Google I/O 2026レビュー:Gemini Omniと3.5 Flashが描く「AIエージェント」の未来

Google I/O 2026
Google I/O 2026のイメージ
5月19日〜20日、Google I/O 2026が開催されました。今年のテーマはひとことで言えば「AIエージェントの実用化」。新モデル2本立てという大胆な発表で、GoogleのAI戦略が大きく動きました。

Gemini Omni — あらゆる入力からあらゆるものを生み出す

一番の目玉はGemini Omniです。テキスト、画像、音声、そして動画を入力として受け取り、そこから新しいコンテンツを生成できるマルチモーダルモデルです。 「動画から何かを作る」というのは、これまでの生成AIではあまり見なかった領域。世界理解(world understanding)の面で大きく進んだとGoogleは強調しています。

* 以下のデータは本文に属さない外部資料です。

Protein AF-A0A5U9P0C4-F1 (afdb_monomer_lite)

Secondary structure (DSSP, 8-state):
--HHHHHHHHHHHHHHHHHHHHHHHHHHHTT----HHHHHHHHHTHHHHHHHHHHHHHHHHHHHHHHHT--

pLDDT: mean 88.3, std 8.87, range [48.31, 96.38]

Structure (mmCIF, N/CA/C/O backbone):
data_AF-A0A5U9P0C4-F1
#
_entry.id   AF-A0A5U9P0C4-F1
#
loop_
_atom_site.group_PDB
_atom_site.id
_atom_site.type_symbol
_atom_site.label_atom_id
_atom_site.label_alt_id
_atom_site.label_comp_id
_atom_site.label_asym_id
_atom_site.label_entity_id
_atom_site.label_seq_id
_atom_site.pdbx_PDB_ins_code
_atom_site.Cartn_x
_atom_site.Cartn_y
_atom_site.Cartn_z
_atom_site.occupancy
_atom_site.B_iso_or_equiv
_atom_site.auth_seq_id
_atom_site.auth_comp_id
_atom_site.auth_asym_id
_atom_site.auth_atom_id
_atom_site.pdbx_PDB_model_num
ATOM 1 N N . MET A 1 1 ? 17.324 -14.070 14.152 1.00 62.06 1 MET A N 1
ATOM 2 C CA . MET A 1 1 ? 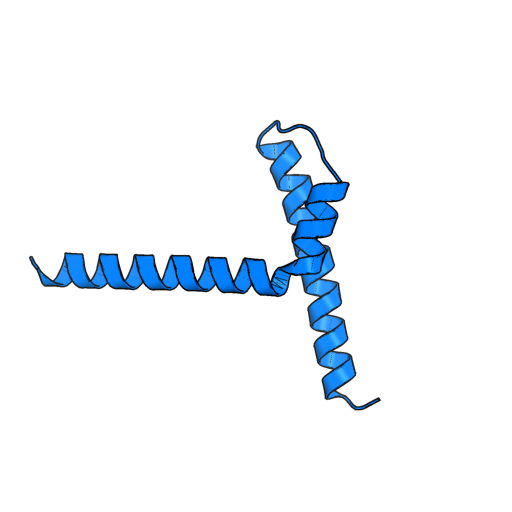16.624 -12.961 13.466 1.00 62.06 1 MET A CA 1
ATOM 3 C C . MET A 1 1 ? 17.656 -12.199 12.648 1.00 62.06 1 MET A C 1
ATOM 5 O O . MET A 1 1 ? 18.529 -11.589 13.247 1.00 62.06 1 MET A O 1
ATOM 9 N N . THR A 1 2 ? 17.645 -12.300 11.317 1.00 86.06 2 THR A N 1
ATOM 10 C CA . THR A 1 2 ? 18.557 -11.498 10.477 1.00 86.06 2 THR A CA 1
ATOM 11 C C . THR A 1 2 ? 17.974 -10.099 10.264 1.00 86.06 2 THR A C 1
ATOM 13 O O . THR A 1 2 ? 16.760 -9.906 10.350 1.00 86.06 2 THR A O 1
ATOM 16 N N . THR A 1 3 ? 18.829 -9.117 9.981 1.00 90.31 3 THR A N 1
ATOM 17 C CA . THR A 1 3 ? 18.437 -7.718 9.720 1.00 90.31 3 THR A CA 1
ATOM 18 C C . THR A 1 3 ? 17.406 -7.588 8.595 1.00 90.31 3 THR A C 1
ATOM 20 O O . THR A 1 3 ? 16.528 -6.733 8.661 1.00 90.31 3 THR A O 1
ATOM 23 N N . ILE A 1 4 ? 17.452 -8.487 7.608 1.00 93.00 4 ILE A N 1
ATOM 24 C CA . ILE A 1 4 ? 16.497 -8.554 6.495 1.00 93.00 4 ILE A CA 1
ATOM 25 C C . ILE A 1 4 ? 15.080 -8.873 6.989 1.00 93.00 4 ILE A C 1
ATOM 27 O O . ILE A 1 4 ? 14.137 -8.194 6.596 1.00 93.00 4 ILE A O 1
ATOM 31 N N . TYR A 1 5 ? 14.912 -9.853 7.884 1.00 91.06 5 TYR A N 1
ATOM 32 C CA . TYR A 1 5 ? 13.587 -10.179 8.425 1.00 91.06 5 TYR A CA 1
ATOM 33 C C . TYR A 1 5 ? 12.990 -9.012 9.211 1.00 91.06 5 TYR A C 1
ATOM 35 O O . TYR A 1 5 ? 11.797 -8.744 9.089 1.00 91.06 5 TYR A O 1
ATOM 43 N N . LEU A 1 6 ? 13.817 -8.294 9.978 1.00 93.38 6 LEU A N 1
ATOM 44 C CA . LEU A 1 6 ? 13.369 -7.110 10.706 1.00 93.38 6 LEU A CA 1
ATOM 45 C C . LEU A 1 6 ? 12.926 -6.003 9.742 1.00 93.38 6 LEU A C 1
ATOM 47 O O . LEU A 1 6 ? 11.862 -5.424 9.930 1.00 93.38 6 LEU A O 1
ATOM 51 N N . ALA A 1 7 ? 13.703 -5.743 8.688 1.00 94.50 7 ALA A N 1
ATOM 52 C CA . ALA A 1 7 ? 13.362 -4.742 7.682 1.00 94.50 7 ALA A CA 1
ATOM 53 C C . ALA A 1 7 ? 12.048 -5.077 6.958 1.00 94.50 7 ALA A C 1
ATOM 55 O O . ALA A 1 7 ? 11.170 -4.223 6.851 1.00 94.50 7 ALA A O 1
ATOM 56 N N . VAL A 1 8 ? 11.875 -6.330 6.524 1.00 94.31 8 VAL A N 1
ATOM 57 C CA . VAL A 1 8 ? 10.636 -6.797 5.880 1.00 94.31 8 VAL A CA 1
ATOM 58 C C . VAL A 1 8 ? 9.447 -6.664 6.827 1.00 94.31 8 VAL A C 1
ATOM 60 O O . VAL A 1 8 ? 8.393 -6.185 6.414 1.00 94.31 8 VAL A O 1
ATOM 63 N N . LEU A 1 9 ? 9.615 -7.029 8.100 1.00 94.31 9 LEU A N 1
ATOM 64 C CA . LEU A 1 9 ? 8.556 -6.912 9.099 1.00 94.31 9 LEU A CA 1
ATOM 65 C C . LEU A 1 9 ? 8.146 -5.451 9.322 1.00 94.31 9 LEU A C 1
ATOM 67 O O . LEU A 1 9 ? 6.956 -5.151 9.349 1.00 94.31 9 LEU A O 1
ATOM 71 N N . VAL A 1 10 ? 9.112 -4.537 9.432 1.00 95.81 10 VAL A N 1
ATOM 72 C CA . VAL A 1 10 ? 8.845 -3.099 9.589 1.00 95.81 10 VAL A CA 1
ATOM 73 C C . VAL A 1 10 ? 8.083 -2.554 8.384 1.00 95.81 10 VAL A C 1
ATOM 75 O O . VAL A 1 10 ? 7.056 -1.902 8.560 1.00 95.81 10 VAL A O 1
ATOM 78 N N . VAL A 1 11 ? 8.533 -2.859 7.163 1.00 95.56 11 VAL A N 1
ATOM 79 C CA . VAL A 1 11 ? 7.844 -2.437 5.932 1.00 95.56 11 VAL A CA 1
ATOM 80 C C . VAL A 1 11 ? 6.428 -3.002 5.884 1.00 95.56 11 VAL A C 1
ATOM 82 O O . VAL A 1 11 ? 5.488 -2.275 5.568 1.00 95.56 11 VAL A O 1
ATOM 85 N N . TYR A 1 12 ? 6.258 -4.275 6.240 1.00 94.38 12 TYR A N 1
ATOM 86 C CA . TYR A 1 12 ? 4.953 -4.919 6.254 1.00 94.38 12 TYR A CA 1
ATOM 87 C C . TYR A 1 12 ? 3.986 -4.246 7.234 1.00 94.38 12 TYR A C 1
ATOM 89 O O . TYR A 1 12 ? 2.863 -3.932 6.847 1.00 94.38 12 TYR A O 1
ATOM 97 N N . VAL A 1 13 ? 4.417 -3.976 8.471 1.00 95.69 13 VAL A N 1
ATOM 98 C CA . VAL A 1 13 ? 3.581 -3.337 9.503 1.00 95.69 13 VAL A CA 1
ATOM 99 C C . VAL A 1 13 ? 3.245 -1.889 9.137 1.00 95.69 13 VAL A C 1
ATOM 101 O O . VAL A 1 13 ? 2.100 -1.468 9.300 1.00 95.69 13 VAL A O 1
ATOM 104 N N . LEU A 1 14 ? 4.209 -1.129 8.609 1.00 96.38 14 LEU A N 1
ATOM 105 C CA . LEU A 1 14 ? 3.970 0.247 8.163 1.00 96.38 14 LEU A CA 1
ATOM 106 C C . LEU A 1 14 ? 2.995 0.297 6.981 1.00 96.38 14 LEU A C 1
ATOM 108 O O . LEU A 1 14 ? 2.071 1.111 6.986 1.00 96.38 14 LEU A O 1
ATOM 112 N N . GLY A 1 15 ? 3.160 -0.588 5.997 1.00 94.38 15 GLY A N 1
ATOM 113 C CA . GLY A 1 15 ? 2.246 -0.689 4.860 1.00 94.38 15 GLY A CA 1
ATOM 114 C C . GLY A 1 15 ? 0.843 -1.135 5.270 1.00 94.38 15 GLY A C 1
ATOM 115 O O . GLY A 1 15 ? -0.140 -0.546 4.818 1.00 94.38 15 GLY A O 1
ATOM 116 N N . PHE A 1 16 ? 0.743 -2.087 6.203 1.00 95.50 16 PHE A N 1
ATOM 117 C CA . PHE A 1 16 ? -0.525 -2.492 6.807 1.00 95.50 16 PHE A CA 1
ATOM 118 C C . PHE A 1 16 ? -1.234 -1.297 7.455 1.00 95.50 16 PHE A C 1
ATOM 120 O O . PHE A 1 16 ? -2.387 -1.011 7.132 1.00 95.50 16 PHE A O 1
ATOM 127 N N . ALA A 1 17 ? -0.544 -0.560 8.333 1.00 95.31 17 ALA A N 1
ATOM 128 C CA . ALA A 1 17 ? -1.119 0.598 9.012 1.00 95.31 17 ALA A CA 1
ATOM 129 C C . ALA A 1 17 ? -1.577 1.662 8.004 1.00 95.31 17 ALA A C 1
ATOM 131 O O . ALA A 1 17 ? -2.710 2.139 8.078 1.00 95.31 17 ALA A O 1
ATOM 132 N N . GLY A 1 18 ? -0.729 1.983 7.023 1.00 94.31 18 GLY A N 1
ATOM 133 C CA . GLY A 1 18 ? -1.049 2.934 5.962 1.00 94.31 18 GLY A CA 1
ATOM 134 C C . GLY A 1 18 ? -2.314 2.549 5.195 1.00 94.31 18 GLY A C 1
ATOM 135 O O . GLY A 1 18 ? -3.215 3.373 5.049 1.00 94.31 18 GLY A O 1
ATOM 136 N N . MET A 1 19 ? -2.427 1.292 4.766 1.00 93.75 19 MET A N 1
ATOM 137 C CA . MET A 1 19 ? -3.585 0.810 4.007 1.00 93.75 19 MET A CA 1
ATOM 138 C C . MET A 1 19 ? -4.857 0.696 4.839 1.00 93.75 19 MET A C 1
ATOM 140 O O . MET A 1 19 ? -5.945 0.977 4.331 1.00 93.75 19 MET A O 1
ATOM 144 N N . PHE A 1 20 ? -4.739 0.341 6.117 1.00 92.88 20 PHE A N 1
ATOM 145 C CA . PHE A 1 20 ? -5.875 0.294 7.029 1.00 92.88 20 PHE A CA 1
ATOM 146 C C . PHE A 1 20 ? -6.480 1.688 7.224 1.00 92.88 20 PHE A C 1
ATOM 148 O O . PHE A 1 20 ? -7.677 1.885 7.009 1.00 92.88 20 PHE A O 1
ATOM 155 N N . PHE A 1 21 ? -5.650 2.686 7.549 1.00 93.12 21 PHE A N 1
ATOM 156 C CA . PHE A 1 21 ? -6.111 4.068 7.696 1.00 93.12 21 PHE A CA 1
ATOM 157 C C . PHE A 1 21 ? -6.575 4.674 6.372 1.00 93.12 21 PHE A C 1
ATOM 159 O O . PHE A 1 21 ? -7.561 5.411 6.360 1.00 93.12 21 PHE A O 1
ATOM 166 N N . TYR A 1 22 ? -5.909 4.353 5.261 1.00 90.69 22 TYR A N 1
ATOM 167 C CA . TYR A 1 22 ? -6.342 4.768 3.929 1.00 90.69 22 TYR A CA 1
ATOM 168 C C . TYR A 1 22 ? -7.746 4.245 3.609 1.00 90.69 22 TYR A C 1
ATOM 170 O O . TYR A 1 22 ? -8.605 5.032 3.218 1.00 90.69 22 TYR A O 1
ATOM 178 N N . SER A 1 23 ? -8.004 2.955 3.841 1.00 89.12 23 SER A N 1
ATOM 179 C CA . SER A 1 23 ? -9.309 2.332 3.581 1.00 89.12 23 SER A CA 1
ATOM 180 C C . SER A 1 23 ? -10.397 2.948 4.464 1.00 89.12 23 SER A C 1
ATOM 182 O O . SER A 1 23 ? -11.405 3.427 3.956 1.00 89.12 23 SER A O 1
ATOM 184 N N . LEU A 1 24 ? -10.140 3.092 5.769 1.00 89.19 24 LEU A N 1
ATOM 185 C CA . LEU A 1 24 ? -11.086 3.734 6.689 1.00 89.19 24 LEU A CA 1
ATOM 186 C C . LEU A 1 24 ? -11.356 5.208 6.365 1.00 89.19 24 LEU A C 1
ATOM 188 O O . LEU A 1 24 ? -12.437 5.709 6.677 1.00 89.19 24 LEU A O 1
ATOM 192 N N . LYS A 1 25 ? -10.370 5.932 5.822 1.00 90.56 25 LYS A N 1
ATOM 193 C CA . LYS A 1 25 ? -10.537 7.322 5.381 1.00 90.56 25 LYS A CA 1
ATOM 194 C C . LYS A 1 25 ? -11.308 7.386 4.066 1.00 90.56 25 LYS A C 1
ATOM 196 O O . LYS A 1 25 ? -12.142 8.273 3.913 1.00 90.56 25 LYS A O 1
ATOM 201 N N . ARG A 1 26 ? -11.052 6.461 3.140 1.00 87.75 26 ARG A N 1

Gemini 3.5 Flash — フロンティア級の知性+アクション

もう一つの新モデルGemini 3.5 Flashは、従来の「知識を返す」モデルから一歩進んで、アクションを実行するモデルへと進化したとのこと。 Flash版という位置づけからして、高速かつ軽量で実用的なエージェントモデルを目指しているのが分かります。3.1 Ultraの2Mコンテキストという基盤技術の上に、より実用的なレイヤーを構築していく戦略が見えます。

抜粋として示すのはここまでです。